### What to do
In the listing below, a line holding "ATOM 1 N N . MET A 1 1 ? 0.145" and a line holding "ATOM 54 C CA" mark the range. Retype both exactly, with all lines between them.

### Data section
------------------------------------------------------------------------
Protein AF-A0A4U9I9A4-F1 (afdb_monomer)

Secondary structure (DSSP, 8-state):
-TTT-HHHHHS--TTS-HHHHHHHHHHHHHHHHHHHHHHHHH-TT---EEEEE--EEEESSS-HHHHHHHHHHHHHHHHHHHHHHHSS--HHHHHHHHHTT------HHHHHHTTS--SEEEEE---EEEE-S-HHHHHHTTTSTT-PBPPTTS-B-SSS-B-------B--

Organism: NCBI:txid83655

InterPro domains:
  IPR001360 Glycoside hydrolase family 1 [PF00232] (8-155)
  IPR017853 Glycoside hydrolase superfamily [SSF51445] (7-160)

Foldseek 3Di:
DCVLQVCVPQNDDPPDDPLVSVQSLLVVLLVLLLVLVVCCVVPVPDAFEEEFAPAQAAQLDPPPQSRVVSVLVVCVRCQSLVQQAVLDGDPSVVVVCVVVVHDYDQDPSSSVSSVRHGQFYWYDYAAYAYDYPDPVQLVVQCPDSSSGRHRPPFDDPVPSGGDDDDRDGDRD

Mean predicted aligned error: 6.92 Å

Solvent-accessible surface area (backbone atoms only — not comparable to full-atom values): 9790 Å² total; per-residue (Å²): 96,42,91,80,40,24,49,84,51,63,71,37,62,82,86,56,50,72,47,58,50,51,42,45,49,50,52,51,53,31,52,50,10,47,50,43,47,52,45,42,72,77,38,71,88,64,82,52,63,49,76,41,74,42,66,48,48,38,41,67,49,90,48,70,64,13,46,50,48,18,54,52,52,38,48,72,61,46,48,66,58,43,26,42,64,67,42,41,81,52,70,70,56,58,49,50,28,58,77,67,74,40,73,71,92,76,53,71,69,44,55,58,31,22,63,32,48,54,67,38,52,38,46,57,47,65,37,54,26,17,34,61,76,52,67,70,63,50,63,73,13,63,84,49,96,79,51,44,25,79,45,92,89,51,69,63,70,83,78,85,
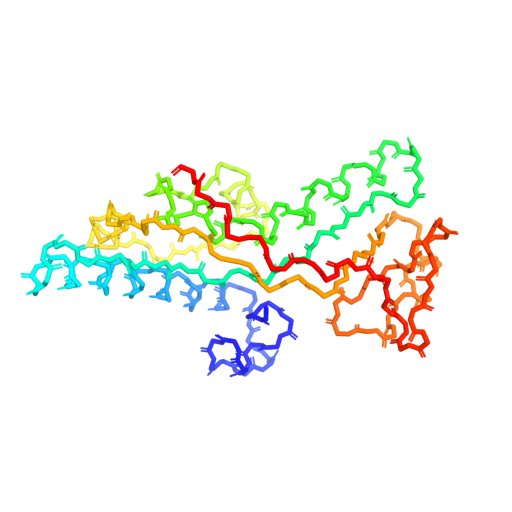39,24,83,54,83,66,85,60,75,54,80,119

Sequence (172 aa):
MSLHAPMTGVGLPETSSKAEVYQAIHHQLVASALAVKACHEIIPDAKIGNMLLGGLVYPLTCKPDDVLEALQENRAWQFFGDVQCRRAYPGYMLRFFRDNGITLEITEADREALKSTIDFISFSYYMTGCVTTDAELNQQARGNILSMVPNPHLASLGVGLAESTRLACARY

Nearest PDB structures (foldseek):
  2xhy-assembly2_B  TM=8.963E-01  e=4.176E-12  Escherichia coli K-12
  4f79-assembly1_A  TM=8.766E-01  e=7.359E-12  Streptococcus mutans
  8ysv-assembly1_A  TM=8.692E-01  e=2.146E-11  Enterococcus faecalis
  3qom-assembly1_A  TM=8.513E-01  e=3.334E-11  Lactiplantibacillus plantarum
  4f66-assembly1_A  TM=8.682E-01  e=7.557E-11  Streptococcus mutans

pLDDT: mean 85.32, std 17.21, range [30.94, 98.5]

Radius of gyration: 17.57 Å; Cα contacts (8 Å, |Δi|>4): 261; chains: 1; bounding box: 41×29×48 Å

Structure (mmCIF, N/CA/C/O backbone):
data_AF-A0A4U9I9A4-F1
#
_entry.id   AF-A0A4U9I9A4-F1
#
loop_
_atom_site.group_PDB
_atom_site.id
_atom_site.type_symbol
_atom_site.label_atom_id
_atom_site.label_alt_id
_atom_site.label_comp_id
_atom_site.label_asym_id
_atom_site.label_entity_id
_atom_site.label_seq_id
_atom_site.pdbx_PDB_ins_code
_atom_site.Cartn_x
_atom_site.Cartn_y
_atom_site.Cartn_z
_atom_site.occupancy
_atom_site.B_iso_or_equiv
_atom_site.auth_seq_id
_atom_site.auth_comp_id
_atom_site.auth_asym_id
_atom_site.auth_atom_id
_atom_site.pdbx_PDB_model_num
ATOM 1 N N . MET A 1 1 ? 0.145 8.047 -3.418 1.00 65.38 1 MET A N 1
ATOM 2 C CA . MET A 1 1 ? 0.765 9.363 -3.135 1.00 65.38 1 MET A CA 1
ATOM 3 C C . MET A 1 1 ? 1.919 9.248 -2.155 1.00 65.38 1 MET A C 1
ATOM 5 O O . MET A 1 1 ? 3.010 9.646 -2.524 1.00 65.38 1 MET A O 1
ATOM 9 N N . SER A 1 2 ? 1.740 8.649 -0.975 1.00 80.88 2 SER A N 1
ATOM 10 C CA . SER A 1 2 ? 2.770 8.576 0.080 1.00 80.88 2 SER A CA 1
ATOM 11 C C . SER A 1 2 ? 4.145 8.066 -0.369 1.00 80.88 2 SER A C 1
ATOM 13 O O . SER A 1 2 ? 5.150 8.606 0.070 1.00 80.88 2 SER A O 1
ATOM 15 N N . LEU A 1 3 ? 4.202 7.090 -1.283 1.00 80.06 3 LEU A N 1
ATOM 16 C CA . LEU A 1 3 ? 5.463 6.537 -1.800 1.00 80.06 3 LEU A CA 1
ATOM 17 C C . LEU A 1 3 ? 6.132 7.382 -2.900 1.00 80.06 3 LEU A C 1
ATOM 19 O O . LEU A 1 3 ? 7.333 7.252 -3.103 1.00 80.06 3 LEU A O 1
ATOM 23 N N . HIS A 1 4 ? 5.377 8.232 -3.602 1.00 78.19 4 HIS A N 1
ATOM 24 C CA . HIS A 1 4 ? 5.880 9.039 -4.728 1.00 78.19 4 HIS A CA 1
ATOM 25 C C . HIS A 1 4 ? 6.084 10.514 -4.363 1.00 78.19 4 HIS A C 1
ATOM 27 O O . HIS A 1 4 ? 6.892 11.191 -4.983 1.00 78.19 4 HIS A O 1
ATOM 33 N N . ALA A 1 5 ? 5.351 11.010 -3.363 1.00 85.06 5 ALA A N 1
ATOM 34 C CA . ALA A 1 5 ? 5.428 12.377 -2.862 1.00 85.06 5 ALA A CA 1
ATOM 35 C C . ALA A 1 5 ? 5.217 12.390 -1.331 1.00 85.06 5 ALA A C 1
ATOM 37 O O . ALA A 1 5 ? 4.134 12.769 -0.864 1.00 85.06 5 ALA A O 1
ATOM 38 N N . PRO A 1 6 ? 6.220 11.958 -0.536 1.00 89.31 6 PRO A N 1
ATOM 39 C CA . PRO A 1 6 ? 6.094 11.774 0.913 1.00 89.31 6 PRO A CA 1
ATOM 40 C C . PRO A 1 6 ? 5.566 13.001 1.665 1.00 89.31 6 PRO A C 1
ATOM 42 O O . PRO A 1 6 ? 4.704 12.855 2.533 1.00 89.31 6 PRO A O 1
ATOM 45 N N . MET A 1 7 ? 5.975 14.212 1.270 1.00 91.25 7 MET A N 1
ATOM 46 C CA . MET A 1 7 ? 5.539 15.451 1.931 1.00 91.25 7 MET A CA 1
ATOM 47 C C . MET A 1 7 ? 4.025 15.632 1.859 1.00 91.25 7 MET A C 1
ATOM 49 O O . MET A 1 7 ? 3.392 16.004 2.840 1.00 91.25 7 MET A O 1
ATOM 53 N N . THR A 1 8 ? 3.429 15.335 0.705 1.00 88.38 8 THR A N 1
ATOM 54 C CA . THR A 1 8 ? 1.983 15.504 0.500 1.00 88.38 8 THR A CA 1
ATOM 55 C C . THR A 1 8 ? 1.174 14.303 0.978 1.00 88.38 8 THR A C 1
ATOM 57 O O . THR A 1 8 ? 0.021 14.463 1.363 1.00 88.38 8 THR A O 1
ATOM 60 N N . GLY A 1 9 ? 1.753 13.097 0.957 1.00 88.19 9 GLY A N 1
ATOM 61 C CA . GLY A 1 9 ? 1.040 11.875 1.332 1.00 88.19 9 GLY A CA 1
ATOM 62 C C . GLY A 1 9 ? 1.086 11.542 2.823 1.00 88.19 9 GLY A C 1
------------------------------------------------------------------------
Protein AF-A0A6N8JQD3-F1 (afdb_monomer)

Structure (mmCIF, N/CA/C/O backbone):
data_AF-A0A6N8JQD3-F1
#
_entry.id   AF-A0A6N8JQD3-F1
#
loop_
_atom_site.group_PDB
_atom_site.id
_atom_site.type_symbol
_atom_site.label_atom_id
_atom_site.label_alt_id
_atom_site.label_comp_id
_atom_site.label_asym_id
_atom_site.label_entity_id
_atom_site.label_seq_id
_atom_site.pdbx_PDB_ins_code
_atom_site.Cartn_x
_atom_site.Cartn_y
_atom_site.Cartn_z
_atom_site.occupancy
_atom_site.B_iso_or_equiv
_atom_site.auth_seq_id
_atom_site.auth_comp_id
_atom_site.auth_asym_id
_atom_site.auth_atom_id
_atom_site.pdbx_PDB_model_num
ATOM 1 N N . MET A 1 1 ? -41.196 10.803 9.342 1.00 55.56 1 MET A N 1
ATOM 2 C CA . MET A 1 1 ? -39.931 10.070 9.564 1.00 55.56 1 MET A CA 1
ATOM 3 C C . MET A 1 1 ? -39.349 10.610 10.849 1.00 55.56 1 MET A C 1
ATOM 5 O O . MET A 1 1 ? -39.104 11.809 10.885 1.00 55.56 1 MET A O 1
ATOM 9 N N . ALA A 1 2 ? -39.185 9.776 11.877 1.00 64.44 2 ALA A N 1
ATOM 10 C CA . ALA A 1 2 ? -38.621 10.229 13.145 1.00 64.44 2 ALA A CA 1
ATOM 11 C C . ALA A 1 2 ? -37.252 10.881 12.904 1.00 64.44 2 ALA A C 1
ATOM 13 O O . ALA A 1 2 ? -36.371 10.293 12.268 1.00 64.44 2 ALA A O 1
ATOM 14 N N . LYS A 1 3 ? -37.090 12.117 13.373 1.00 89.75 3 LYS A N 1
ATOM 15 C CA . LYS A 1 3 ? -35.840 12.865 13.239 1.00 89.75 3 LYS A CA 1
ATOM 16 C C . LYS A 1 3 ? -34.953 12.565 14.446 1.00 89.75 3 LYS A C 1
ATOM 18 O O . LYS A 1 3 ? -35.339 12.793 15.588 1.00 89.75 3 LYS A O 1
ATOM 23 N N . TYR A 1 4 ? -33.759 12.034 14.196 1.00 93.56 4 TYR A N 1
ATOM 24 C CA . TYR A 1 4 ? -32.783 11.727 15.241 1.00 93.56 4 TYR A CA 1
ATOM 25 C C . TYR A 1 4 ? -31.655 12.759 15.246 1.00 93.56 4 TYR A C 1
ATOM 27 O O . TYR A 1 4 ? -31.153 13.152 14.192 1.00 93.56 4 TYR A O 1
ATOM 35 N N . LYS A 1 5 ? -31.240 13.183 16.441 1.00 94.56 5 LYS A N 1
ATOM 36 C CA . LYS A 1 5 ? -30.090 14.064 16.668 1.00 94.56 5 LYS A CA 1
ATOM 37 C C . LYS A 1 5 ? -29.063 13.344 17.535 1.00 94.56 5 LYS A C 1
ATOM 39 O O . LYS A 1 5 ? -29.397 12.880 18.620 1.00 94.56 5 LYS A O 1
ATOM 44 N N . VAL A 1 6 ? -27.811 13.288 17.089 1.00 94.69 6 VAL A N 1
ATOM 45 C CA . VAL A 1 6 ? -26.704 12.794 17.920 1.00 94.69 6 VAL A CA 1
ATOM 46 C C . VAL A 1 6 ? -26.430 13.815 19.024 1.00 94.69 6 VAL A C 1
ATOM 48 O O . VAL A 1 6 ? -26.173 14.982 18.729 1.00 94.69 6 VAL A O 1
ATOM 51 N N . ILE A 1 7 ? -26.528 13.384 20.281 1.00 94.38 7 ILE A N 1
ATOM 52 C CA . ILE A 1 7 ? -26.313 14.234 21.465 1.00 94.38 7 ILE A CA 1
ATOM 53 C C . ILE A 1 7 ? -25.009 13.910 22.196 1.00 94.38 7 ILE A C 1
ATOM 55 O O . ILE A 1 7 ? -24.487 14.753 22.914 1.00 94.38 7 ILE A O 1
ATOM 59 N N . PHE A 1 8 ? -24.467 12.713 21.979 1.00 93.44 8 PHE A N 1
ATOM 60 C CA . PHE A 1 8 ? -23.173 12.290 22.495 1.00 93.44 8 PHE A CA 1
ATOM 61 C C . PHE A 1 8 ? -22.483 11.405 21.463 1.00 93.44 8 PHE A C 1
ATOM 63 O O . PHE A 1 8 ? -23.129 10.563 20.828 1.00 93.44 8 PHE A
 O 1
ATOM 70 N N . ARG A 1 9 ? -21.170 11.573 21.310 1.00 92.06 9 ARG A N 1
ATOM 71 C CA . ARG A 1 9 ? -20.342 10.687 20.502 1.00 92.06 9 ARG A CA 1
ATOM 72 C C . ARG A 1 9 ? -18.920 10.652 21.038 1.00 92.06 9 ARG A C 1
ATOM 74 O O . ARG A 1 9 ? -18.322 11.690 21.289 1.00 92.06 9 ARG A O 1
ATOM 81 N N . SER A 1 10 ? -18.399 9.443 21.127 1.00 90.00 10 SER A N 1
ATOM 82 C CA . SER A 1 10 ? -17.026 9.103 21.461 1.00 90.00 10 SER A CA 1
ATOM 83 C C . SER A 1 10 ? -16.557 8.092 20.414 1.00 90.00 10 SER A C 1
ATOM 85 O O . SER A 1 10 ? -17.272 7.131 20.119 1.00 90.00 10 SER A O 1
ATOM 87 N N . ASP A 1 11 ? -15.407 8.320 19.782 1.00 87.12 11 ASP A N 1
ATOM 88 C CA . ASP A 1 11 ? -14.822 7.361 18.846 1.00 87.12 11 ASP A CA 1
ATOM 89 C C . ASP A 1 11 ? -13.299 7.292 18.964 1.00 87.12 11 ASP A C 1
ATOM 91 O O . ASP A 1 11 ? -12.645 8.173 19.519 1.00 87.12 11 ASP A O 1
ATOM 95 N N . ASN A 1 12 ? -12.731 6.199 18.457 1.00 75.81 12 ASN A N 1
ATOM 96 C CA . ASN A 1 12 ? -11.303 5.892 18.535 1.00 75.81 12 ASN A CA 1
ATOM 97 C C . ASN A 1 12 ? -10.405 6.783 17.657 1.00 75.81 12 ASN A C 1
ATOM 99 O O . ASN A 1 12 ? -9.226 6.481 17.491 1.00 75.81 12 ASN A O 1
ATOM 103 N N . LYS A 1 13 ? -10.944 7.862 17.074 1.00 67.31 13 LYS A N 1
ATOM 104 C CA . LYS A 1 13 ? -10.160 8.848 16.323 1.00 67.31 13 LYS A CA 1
------------------------------------------------------------------------
### Result of the exercise
ATOM 1 N N . MET A 1 1 ? 0.145 8.047 -3.418 1.00 65.38 1 MET A N 1
ATOM 2 C CA . MET A 1 1 ? 0.765 9.363 -3.135 1.00 65.38 1 MET A CA 1
ATOM 3 C C . MET A 1 1 ? 1.919 9.248 -2.155 1.00 65.38 1 MET A C 1
ATOM 5 O O . MET A 1 1 ? 3.010 9.646 -2.524 1.00 65.38 1 MET A O 1
ATOM 9 N N . SER A 1 2 ? 1.740 8.649 -0.975 1.00 80.88 2 SER A N 1
ATOM 10 C CA . SER A 1 2 ? 2.770 8.576 0.080 1.00 80.88 2 SER A CA 1
ATOM 11 C C . SER A 1 2 ? 4.145 8.066 -0.369 1.00 80.88 2 SER A C 1
ATOM 13 O O . SER A 1 2 ? 5.150 8.606 0.070 1.00 80.88 2 SER A O 1
ATOM 15 N N . LEU A 1 3 ? 4.202 7.090 -1.283 1.00 80.06 3 LEU A N 1
ATOM 16 C CA . LEU A 1 3 ? 5.463 6.537 -1.800 1.00 80.06 3 LEU A CA 1
ATOM 17 C C . LEU A 1 3 ? 6.132 7.382 -2.900 1.00 80.06 3 LEU A C 1
ATOM 19 O O . LEU A 1 3 ? 7.333 7.252 -3.103 1.00 80.06 3 LEU A O 1
ATOM 23 N N . HIS A 1 4 ? 5.377 8.232 -3.602 1.00 78.19 4 HIS A N 1
ATOM 24 C CA . HIS A 1 4 ? 5.880 9.039 -4.728 1.00 78.19 4 HIS A CA 1
ATOM 25 C C . HIS A 1 4 ? 6.084 10.514 -4.363 1.00 78.19 4 HIS A C 1
ATOM 27 O O . HIS A 1 4 ? 6.892 11.191 -4.983 1.00 78.19 4 HIS A O 1
ATOM 33 N N . ALA A 1 5 ? 5.351 11.010 -3.363 1.00 85.06 5 ALA A N 1
ATOM 34 C CA . ALA A 1 5 ? 5.428 12.377 -2.862 1.00 85.06 5 ALA A CA 1
ATOM 35 C C . ALA A 1 5 ? 5.217 12.390 -1.331 1.00 85.06 5 ALA A C 1
ATOM 37 O O . ALA A 1 5 ? 4.134 12.769 -0.864 1.00 85.06 5 ALA A O 1
ATOM 38 N N . PRO A 1 6 ? 6.220 11.958 -0.536 1.00 89.31 6 PRO A N 1
ATOM 39 C CA . PRO A 1 6 ? 6.094 11.774 0.913 1.00 89.31 6 PRO A CA 1
ATOM 40 C C . PRO A 1 6 ? 5.566 13.001 1.665 1.00 89.31 6 PRO A C 1
ATOM 42 O O . PRO A 1 6 ? 4.704 12.855 2.533 1.00 89.31 6 PRO A O 1
ATOM 45 N N . MET A 1 7 ? 5.975 14.212 1.270 1.00 91.25 7 MET A N 1
ATOM 46 C CA . MET A 1 7 ? 5.539 15.451 1.931 1.00 91.25 7 MET A CA 1
ATOM 47 C C . MET A 1 7 ? 4.025 15.632 1.859 1.00 91.25 7 MET A C 1
ATOM 49 O O . MET A 1 7 ? 3.392 16.004 2.840 1.00 91.25 7 MET A O 1
ATOM 53 N N . THR A 1 8 ? 3.429 15.335 0.705 1.00 88.38 8 THR A N 1
ATOM 54 C CA . THR A 1 8 ? 1.983 15.504 0.500 1.00 88.38 8 THR A CA 1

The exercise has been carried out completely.